Ладно, насмотрелись. Теперь давайте посмотрим, где сесть поближе.

Но сколько мы ни искали, ни одной подходящей площадки так и не нашли. От бывшего аэродрома СП–2 до найденного лагеря было не меньше пятнадцати километров (пешком не дойдёшь!), а кругом только сильно всторошенные ледяные поля. Пришлось взять курс на СП–4.

Евгений Иванович Толстиков остался доволен:

— Ну, молодцы, поздравляю. Опять сенсация! Аэродром хорошо, конечно, а вот лагерь — это то, что нужно! Молодцы! Теперь не скажут, что лагерь, мол, уплыл в Гренландское море… Жаль, что сесть не удалось. Но главное то, что он есть, существует… Ладно, давайте теперь отдыхать. Утро вечера мудренее.

— Евгений Иванович, — обратился я, — нам как, можно менять «обувку»? Цеплять колеса? Ведь завтра в Москву?!

— Нет, подождите. Вот сообщу начальству, а там видно будет. Отдыхайте сначала. Я же сказал — утро вечера мудренее…

Мысленно мы были уже в Москве. Отдохнуть, сменить лыжи на колеса — и домой. Дело сделано, задание выполнено с лихвой. Мы уже более двух месяцев провели на льду, а сейчас уже лето. Но после обнаружения лагеря возникло чувство неудовлетворенности. Не выходили из головы слова Петрова: «Измерить бы толщину льда у своей палатки». Но мы ведь сделали все, что могли…

Простое решение пришло утром, которое действительно оказалось мудренее вечера. Разбудил нас голос Толстикова:

— Не много ли отдыхаете? Кончайте ночевать! По выражению лиц гостей, пожаловавших к нам в самолет–гостиницу, было уже ясно, что Москву придется отставить.

— Что новенького, Евгений Иванович? Чувствую, зря так рано не пришли бы, — настороженно спросил я.

— Угадал! Как видишь, вся экспедиция в сборе. Действительно, позади Толстикова стояли и Петров, и Дралкин, и Соловьев, и почему–то командир вертолёта Мельников. Все улыбались.

— Москва отменяется, — начал без предисловий Евгений Иванович, — завтракаете и летите обратно на свой аэродром. За вами пойдет вертолёт Мельникова, который с аэродрома доставит всю экспедицию во главе с Петровым в лагерь СП–2. После осмотра лагеря возвращайтесь на СП–4, и тогда уж в Москву… Есть вопросы?

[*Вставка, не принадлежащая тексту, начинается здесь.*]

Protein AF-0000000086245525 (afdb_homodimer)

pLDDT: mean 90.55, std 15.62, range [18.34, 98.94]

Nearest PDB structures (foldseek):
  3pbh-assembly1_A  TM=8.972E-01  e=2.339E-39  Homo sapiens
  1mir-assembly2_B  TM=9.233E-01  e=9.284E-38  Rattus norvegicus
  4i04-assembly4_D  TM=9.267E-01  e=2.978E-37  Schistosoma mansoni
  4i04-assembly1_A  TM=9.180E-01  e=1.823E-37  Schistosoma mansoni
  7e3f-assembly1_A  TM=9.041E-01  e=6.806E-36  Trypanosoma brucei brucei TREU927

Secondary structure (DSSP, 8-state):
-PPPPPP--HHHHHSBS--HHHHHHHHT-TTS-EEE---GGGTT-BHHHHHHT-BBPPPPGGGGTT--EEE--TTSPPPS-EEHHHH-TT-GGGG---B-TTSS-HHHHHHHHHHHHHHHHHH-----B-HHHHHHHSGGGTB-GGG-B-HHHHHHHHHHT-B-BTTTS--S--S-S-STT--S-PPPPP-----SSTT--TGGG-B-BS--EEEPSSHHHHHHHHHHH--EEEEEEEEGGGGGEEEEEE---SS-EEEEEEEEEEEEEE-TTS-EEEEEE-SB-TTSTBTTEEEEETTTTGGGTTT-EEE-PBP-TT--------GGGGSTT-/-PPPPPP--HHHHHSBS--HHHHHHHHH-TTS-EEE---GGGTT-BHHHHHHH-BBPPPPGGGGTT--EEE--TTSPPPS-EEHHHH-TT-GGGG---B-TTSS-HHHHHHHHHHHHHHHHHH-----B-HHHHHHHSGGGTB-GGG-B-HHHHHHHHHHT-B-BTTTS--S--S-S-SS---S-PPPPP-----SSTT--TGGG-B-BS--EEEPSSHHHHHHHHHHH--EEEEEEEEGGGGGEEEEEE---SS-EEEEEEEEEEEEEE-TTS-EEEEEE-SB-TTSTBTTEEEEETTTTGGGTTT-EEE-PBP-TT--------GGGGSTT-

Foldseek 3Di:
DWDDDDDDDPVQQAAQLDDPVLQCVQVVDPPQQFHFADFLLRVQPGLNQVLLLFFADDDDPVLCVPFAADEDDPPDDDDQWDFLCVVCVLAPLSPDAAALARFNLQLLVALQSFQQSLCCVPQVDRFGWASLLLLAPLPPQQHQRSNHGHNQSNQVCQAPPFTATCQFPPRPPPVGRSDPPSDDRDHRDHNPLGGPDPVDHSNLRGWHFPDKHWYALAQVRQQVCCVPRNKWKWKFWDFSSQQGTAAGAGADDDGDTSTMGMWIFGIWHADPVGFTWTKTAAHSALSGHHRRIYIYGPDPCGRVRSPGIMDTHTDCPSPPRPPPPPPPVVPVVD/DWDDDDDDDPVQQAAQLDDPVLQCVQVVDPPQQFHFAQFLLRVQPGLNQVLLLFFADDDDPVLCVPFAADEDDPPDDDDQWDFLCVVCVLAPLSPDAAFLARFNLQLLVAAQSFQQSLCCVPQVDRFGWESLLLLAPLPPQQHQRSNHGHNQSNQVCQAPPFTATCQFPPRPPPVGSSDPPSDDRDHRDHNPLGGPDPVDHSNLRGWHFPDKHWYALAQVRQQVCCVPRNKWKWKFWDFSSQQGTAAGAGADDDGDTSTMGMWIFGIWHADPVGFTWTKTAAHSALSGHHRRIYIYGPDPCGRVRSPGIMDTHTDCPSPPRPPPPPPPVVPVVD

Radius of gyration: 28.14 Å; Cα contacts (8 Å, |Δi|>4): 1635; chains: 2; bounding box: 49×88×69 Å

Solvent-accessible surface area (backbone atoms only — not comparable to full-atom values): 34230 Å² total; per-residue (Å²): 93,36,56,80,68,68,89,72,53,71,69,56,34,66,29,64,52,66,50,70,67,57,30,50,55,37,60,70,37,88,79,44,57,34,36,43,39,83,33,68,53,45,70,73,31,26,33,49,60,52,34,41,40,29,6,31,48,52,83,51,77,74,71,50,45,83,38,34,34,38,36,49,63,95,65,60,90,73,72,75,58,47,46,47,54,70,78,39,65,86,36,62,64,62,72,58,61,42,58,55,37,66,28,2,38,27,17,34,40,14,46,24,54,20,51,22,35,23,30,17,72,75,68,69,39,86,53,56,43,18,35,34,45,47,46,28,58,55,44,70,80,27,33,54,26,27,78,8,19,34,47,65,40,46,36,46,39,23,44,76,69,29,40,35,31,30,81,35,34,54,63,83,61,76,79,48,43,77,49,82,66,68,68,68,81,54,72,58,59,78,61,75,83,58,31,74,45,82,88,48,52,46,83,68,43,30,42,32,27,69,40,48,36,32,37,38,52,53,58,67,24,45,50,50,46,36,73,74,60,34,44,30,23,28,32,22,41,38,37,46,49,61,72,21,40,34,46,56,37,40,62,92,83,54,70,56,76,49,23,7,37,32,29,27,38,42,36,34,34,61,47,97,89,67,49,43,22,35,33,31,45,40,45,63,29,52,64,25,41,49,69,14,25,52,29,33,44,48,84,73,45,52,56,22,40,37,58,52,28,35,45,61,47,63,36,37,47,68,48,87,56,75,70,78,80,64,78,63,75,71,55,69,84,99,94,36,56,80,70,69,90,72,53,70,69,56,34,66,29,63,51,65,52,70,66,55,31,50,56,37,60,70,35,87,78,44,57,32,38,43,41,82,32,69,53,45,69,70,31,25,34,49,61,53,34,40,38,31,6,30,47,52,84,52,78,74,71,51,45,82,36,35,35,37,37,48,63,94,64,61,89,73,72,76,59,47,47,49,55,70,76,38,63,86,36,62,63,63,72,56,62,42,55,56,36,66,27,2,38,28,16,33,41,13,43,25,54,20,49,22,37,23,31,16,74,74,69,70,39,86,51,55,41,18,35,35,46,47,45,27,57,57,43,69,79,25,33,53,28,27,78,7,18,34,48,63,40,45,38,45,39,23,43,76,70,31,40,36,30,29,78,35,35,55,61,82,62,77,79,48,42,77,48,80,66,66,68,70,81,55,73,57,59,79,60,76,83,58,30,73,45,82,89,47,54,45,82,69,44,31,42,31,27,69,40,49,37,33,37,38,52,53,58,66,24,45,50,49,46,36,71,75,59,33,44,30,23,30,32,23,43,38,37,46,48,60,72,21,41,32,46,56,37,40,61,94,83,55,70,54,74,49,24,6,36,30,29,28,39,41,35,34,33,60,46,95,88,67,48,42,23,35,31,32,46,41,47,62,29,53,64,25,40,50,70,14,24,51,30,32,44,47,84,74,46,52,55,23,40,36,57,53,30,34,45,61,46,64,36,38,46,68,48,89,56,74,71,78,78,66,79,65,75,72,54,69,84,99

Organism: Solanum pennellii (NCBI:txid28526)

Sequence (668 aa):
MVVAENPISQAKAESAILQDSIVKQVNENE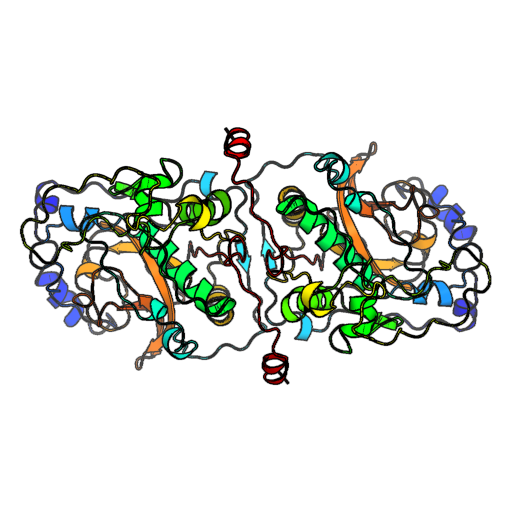KAGWRAALNPQFSNFTVSQFKRLLGVKPTRKGDLKGIPILTHPKLLKLPQEFDARVAWPQCSTIGRILDQGHCGSCWAFGAAESLSDRFCIHYGLNISLSANDIIACCGYLCGDGCDGGYPLEAWKYFVRKGVVTEECDPYFDNKGCSHPGCEPGYPTPQCKRKCVKENLLWSKSKHFGVNAYLINSDPYSIMTEVYKNGPVEVSFTVYEDFAHYKSGVYKHINGEEMGGHAVKLIGWGTSEDGEDYWLLANQWNRGWGDDGYFKIRRGTNECGIEEEVAAGMPSAKNLNVELDVSDALLDASMMVVAENPISQAKAESAILQDSIVKQVNENEKAGWRAALNPQFSNFTVSQFKRLLGVKPTRKGDLKGIPILTHPKLLKLPQEFDARVAWPQCSTIGRILDQGHCGSCWAFGAAESLSDRFCIHYGLNISLSANDIIACCGYLCGDGCDGGYPLEAWKYFVRKGVVTEECDPYFDNKGCSHPGCEPGYPTPQCKRKCVKENLLWSKSKHFGVNAYLINSDPYSIMTEVYKNGPVEVSFTVYEDFAHYKSGVYKHINGEEMGGHAVKLIGWGTSEDGEDYWLLANQWNRGWGDDGYFKIRRGTNECGIEEEVAAGMPSAKNLNVELDVSDALLDASM

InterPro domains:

— Все предельно ясно. Дело за нами и за погодой. Подъем!

Ничего не поделаешь, каждое дело надо доводить до конца. Москва подождет…

Мы с Мельниковым рассчитали так: учитывая, что скорость у вертолёта намного меньше, чем у нас, он взлетает первым и идет по указанному курсу. Мы взлетаем за ним приблизительно через пятнадцать минут. Ещё через полчаса обгоняем его, садимся на аэродром и выводим вертолёт на себя, используя самолетную рацию как приводную радиостанцию. План четкий.

Погода нас баловала — опять солнце. Взлетел Мельников, через пятнадцать минут — мы. Высота — пятьсот метров, видимость хорошая. Через полчаса показался вертолёт, он хорошо заметён — выкрашен в красный цвет, который стал общепринятым в полярной авиации, поскольку резко выделяется на фоне снега и льдов. Обогнали вертолёт с правой стороны, приветсгвуя покачиванием с крыла на крыло. До аэродрома СП–2 нам лететь приблизительно полчаса; по опыту я знаю, что в ближайшие пятнадцать минут штурману бинокль не понадобится. Минут десять спокойно созерцаю ледяную пустыню Слева в поле бинокля она ограничена светящимся диском пропеллера, а справа — мужественным профилем второго пилота. И вдруг! Не много ли «вдруг» за эту экспедицию? Сердце замерло от неожиданности.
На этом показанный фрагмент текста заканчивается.